For Beginners: This controls whether training produces the same results every time.

The default value of null means:

  • Each training run will produce slightly different results
  • Initial weights are randomly chosen each time

Set a specific number (e.g., 42) for reproducibility:

  • Same seed = same initial weights = same training trajectory
  • Useful for debugging, comparing changes, or research

Example usage:

  • RandomSeed = null: Different results each time (fine for production)
  • RandomSeed = 42: Same results each time (good for debugging/research)

Note: This only controls initialization. Other factors like data shuffling may still introduce variability.

TopK

Gets or sets the number of experts to activate for each input (Top-K routing).

public int TopK { get; set; }

Property Value

int

The Top-K value, defaulting to 2.

Remarks

This parameter determines how many experts process each input in a sparse activation pattern. Only the K experts with the highest routing probabilities are activated for each input, while others are skipped. This sparse activation is key to the efficiency of MoE models. The value should typically be much smaller than the total number of experts. Common choices are 1-2 for efficiency or 2-4 for better quality. TopK must be less than or equal to NumExperts.

For Beginners: This determines how many experts actually process each input.

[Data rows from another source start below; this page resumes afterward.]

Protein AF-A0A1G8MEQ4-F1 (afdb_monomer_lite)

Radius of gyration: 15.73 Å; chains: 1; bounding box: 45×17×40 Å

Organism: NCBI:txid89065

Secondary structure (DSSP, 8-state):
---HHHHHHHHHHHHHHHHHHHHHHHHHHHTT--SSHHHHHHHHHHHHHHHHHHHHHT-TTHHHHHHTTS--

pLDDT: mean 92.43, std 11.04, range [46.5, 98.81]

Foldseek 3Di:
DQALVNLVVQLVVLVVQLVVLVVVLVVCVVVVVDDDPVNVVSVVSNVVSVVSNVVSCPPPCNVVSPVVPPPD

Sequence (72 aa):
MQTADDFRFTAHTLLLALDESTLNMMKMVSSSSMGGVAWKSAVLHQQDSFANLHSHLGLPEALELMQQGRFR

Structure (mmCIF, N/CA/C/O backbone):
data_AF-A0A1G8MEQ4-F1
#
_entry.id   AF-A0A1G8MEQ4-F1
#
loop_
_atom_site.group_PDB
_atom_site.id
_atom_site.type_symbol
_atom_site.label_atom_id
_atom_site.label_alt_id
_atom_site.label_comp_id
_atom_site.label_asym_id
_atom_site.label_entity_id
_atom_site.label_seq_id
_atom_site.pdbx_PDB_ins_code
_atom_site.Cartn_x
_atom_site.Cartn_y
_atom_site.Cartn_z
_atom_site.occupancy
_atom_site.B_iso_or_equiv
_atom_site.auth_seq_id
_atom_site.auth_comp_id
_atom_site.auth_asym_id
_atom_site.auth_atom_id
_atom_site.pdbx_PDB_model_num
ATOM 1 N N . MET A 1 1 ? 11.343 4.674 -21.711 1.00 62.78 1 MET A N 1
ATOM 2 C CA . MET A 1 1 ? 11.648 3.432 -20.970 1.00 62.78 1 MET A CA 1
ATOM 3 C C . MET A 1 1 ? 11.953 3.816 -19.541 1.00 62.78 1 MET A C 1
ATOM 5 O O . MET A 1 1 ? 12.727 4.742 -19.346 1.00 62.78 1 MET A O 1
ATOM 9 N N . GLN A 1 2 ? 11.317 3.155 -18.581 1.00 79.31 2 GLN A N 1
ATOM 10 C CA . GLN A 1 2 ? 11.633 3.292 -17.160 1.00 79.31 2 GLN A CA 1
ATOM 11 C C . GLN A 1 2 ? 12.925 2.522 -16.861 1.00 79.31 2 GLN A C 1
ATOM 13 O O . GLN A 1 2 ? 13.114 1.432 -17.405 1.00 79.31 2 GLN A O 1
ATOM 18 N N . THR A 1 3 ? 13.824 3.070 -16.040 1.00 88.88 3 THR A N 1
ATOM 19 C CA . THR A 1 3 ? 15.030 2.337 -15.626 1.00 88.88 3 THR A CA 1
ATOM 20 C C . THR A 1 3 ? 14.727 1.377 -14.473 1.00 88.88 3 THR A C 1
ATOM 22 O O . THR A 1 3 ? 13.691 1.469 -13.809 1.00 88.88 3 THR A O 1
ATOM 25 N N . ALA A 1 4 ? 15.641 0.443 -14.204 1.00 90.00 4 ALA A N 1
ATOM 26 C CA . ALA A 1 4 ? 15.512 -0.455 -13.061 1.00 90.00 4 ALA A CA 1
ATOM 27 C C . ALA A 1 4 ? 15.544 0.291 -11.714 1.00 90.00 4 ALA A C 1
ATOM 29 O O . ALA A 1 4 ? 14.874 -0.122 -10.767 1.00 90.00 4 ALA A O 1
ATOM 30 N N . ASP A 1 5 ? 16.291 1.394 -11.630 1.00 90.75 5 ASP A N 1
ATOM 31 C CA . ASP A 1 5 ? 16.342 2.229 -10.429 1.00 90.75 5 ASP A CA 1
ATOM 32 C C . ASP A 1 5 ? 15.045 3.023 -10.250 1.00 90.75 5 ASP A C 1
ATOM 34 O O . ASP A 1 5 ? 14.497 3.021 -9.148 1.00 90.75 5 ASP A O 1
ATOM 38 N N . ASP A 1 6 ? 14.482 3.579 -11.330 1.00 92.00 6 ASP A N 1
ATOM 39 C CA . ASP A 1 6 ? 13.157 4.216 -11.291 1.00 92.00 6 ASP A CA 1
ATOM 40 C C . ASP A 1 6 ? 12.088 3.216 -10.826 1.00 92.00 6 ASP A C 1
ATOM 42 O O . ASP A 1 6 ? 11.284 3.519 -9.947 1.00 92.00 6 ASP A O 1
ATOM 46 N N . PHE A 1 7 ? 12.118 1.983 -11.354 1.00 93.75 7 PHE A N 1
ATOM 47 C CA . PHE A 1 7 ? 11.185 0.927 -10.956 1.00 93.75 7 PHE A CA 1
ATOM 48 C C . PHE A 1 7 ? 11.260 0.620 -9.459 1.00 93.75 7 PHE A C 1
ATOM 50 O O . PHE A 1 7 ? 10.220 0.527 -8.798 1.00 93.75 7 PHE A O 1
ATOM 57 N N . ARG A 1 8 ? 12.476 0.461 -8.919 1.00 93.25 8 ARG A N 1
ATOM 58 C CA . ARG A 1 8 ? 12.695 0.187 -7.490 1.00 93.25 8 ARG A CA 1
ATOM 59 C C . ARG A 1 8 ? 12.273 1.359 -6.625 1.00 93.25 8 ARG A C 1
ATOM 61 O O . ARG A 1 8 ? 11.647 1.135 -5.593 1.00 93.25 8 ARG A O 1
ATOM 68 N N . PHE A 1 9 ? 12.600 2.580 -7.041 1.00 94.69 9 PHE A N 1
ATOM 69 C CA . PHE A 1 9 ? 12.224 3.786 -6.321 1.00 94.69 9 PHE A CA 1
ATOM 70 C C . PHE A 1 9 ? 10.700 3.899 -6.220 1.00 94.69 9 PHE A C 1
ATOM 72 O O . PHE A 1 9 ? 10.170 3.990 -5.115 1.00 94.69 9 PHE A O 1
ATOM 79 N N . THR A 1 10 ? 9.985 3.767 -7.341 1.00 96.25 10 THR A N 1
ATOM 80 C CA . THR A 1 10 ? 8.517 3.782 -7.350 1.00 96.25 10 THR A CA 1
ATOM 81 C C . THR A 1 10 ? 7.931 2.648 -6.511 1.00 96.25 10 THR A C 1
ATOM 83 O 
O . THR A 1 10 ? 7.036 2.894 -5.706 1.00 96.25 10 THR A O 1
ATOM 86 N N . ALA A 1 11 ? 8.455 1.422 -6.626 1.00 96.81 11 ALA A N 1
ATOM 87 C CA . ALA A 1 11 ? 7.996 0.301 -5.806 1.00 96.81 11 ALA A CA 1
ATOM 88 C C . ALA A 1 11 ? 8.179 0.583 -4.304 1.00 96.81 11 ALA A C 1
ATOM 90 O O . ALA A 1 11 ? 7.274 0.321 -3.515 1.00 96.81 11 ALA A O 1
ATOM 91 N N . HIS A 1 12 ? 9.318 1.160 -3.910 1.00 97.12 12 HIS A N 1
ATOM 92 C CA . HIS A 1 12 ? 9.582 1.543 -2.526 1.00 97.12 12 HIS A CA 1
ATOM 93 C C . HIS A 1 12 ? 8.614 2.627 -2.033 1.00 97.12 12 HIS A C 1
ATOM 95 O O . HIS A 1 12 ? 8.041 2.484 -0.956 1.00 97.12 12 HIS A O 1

The default value of 2 means:

  • For each input, only the 2 best-suited experts are activated
  • The other experts are skipped (saving computation)
  • The gating network learns which experts are best for each input

Think of it like consulting specialists:

  • You don't need to see all 4 specialists for every case
  • The triage system picks the 2 most relevant ones
  • You get expert opinions while saving time

TopK = 1: Fastest, each input goes to only one expert TopK = 2: Good balance (recommended default) TopK = 4+: More experts per input, higher quality but slower

The value must be at least 1 and at most equal to NumExperts.

UseLoadBalancing

Gets or sets whether to enable auxiliary load balancing loss.

public bool UseLoadBalancing { get; set; }

Property Value

bool

True to enable load balancing, defaulting to true.

Remarks

When enabled, the model adds an auxiliary loss term that encourages balanced utilization of all experts. Without load balancing, the model may learn to use only a subset of experts, wasting capacity. The load balancing loss measures the deviation from uniform expert usage and penalizes imbalanced routing decisions. This is crucial for effective MoE training, especially with larger numbers of experts. The strength of this loss is controlled by LoadBalancingWeight.

For Beginners: This prevents some experts from being ignored during training.

The default value of true means load balancing is enabled:

  • Without this, the model might only use 1-2 experts and ignore the rest
  • Load balancing encourages all experts to be utilized
  • Think of it like ensuring all team members contribute, not just a few favorites

Why this matters:

  • You're paying the cost (memory, parameters) for all experts
  • If only some are used, you're wasting resources
  • Balanced usage leads to better model capacity and performance

When to disable (UseLoadBalancing = false):

  • Only for experimentation or debugging
  • Generally, you should keep this enabled

Recommended: Keep the default value of true for nearly all applications.

Methods

Validate()

Validates that all option values are within acceptable ranges.

public void Validate()

Remarks

This method checks all configuration parameters to ensure they meet the requirements for a valid MoE model. It verifies dimensional constraints, expert counts, routing parameters, and other settings. Calling this method before model construction helps catch configuration errors early.

For Beginners: This method checks that all your settings make sense together.

It validates things like:

  • You have at least 1 expert
  • TopK isn't larger than the number of experts
  • Dimensions are positive numbers
  • Load balancing weight is non-negative

This catches mistakes before they cause problems during training. You don't need to call this manually - it's called automatically when creating the model.

Exceptions

ArgumentOutOfRangeException

Thrown when any option value is invalid.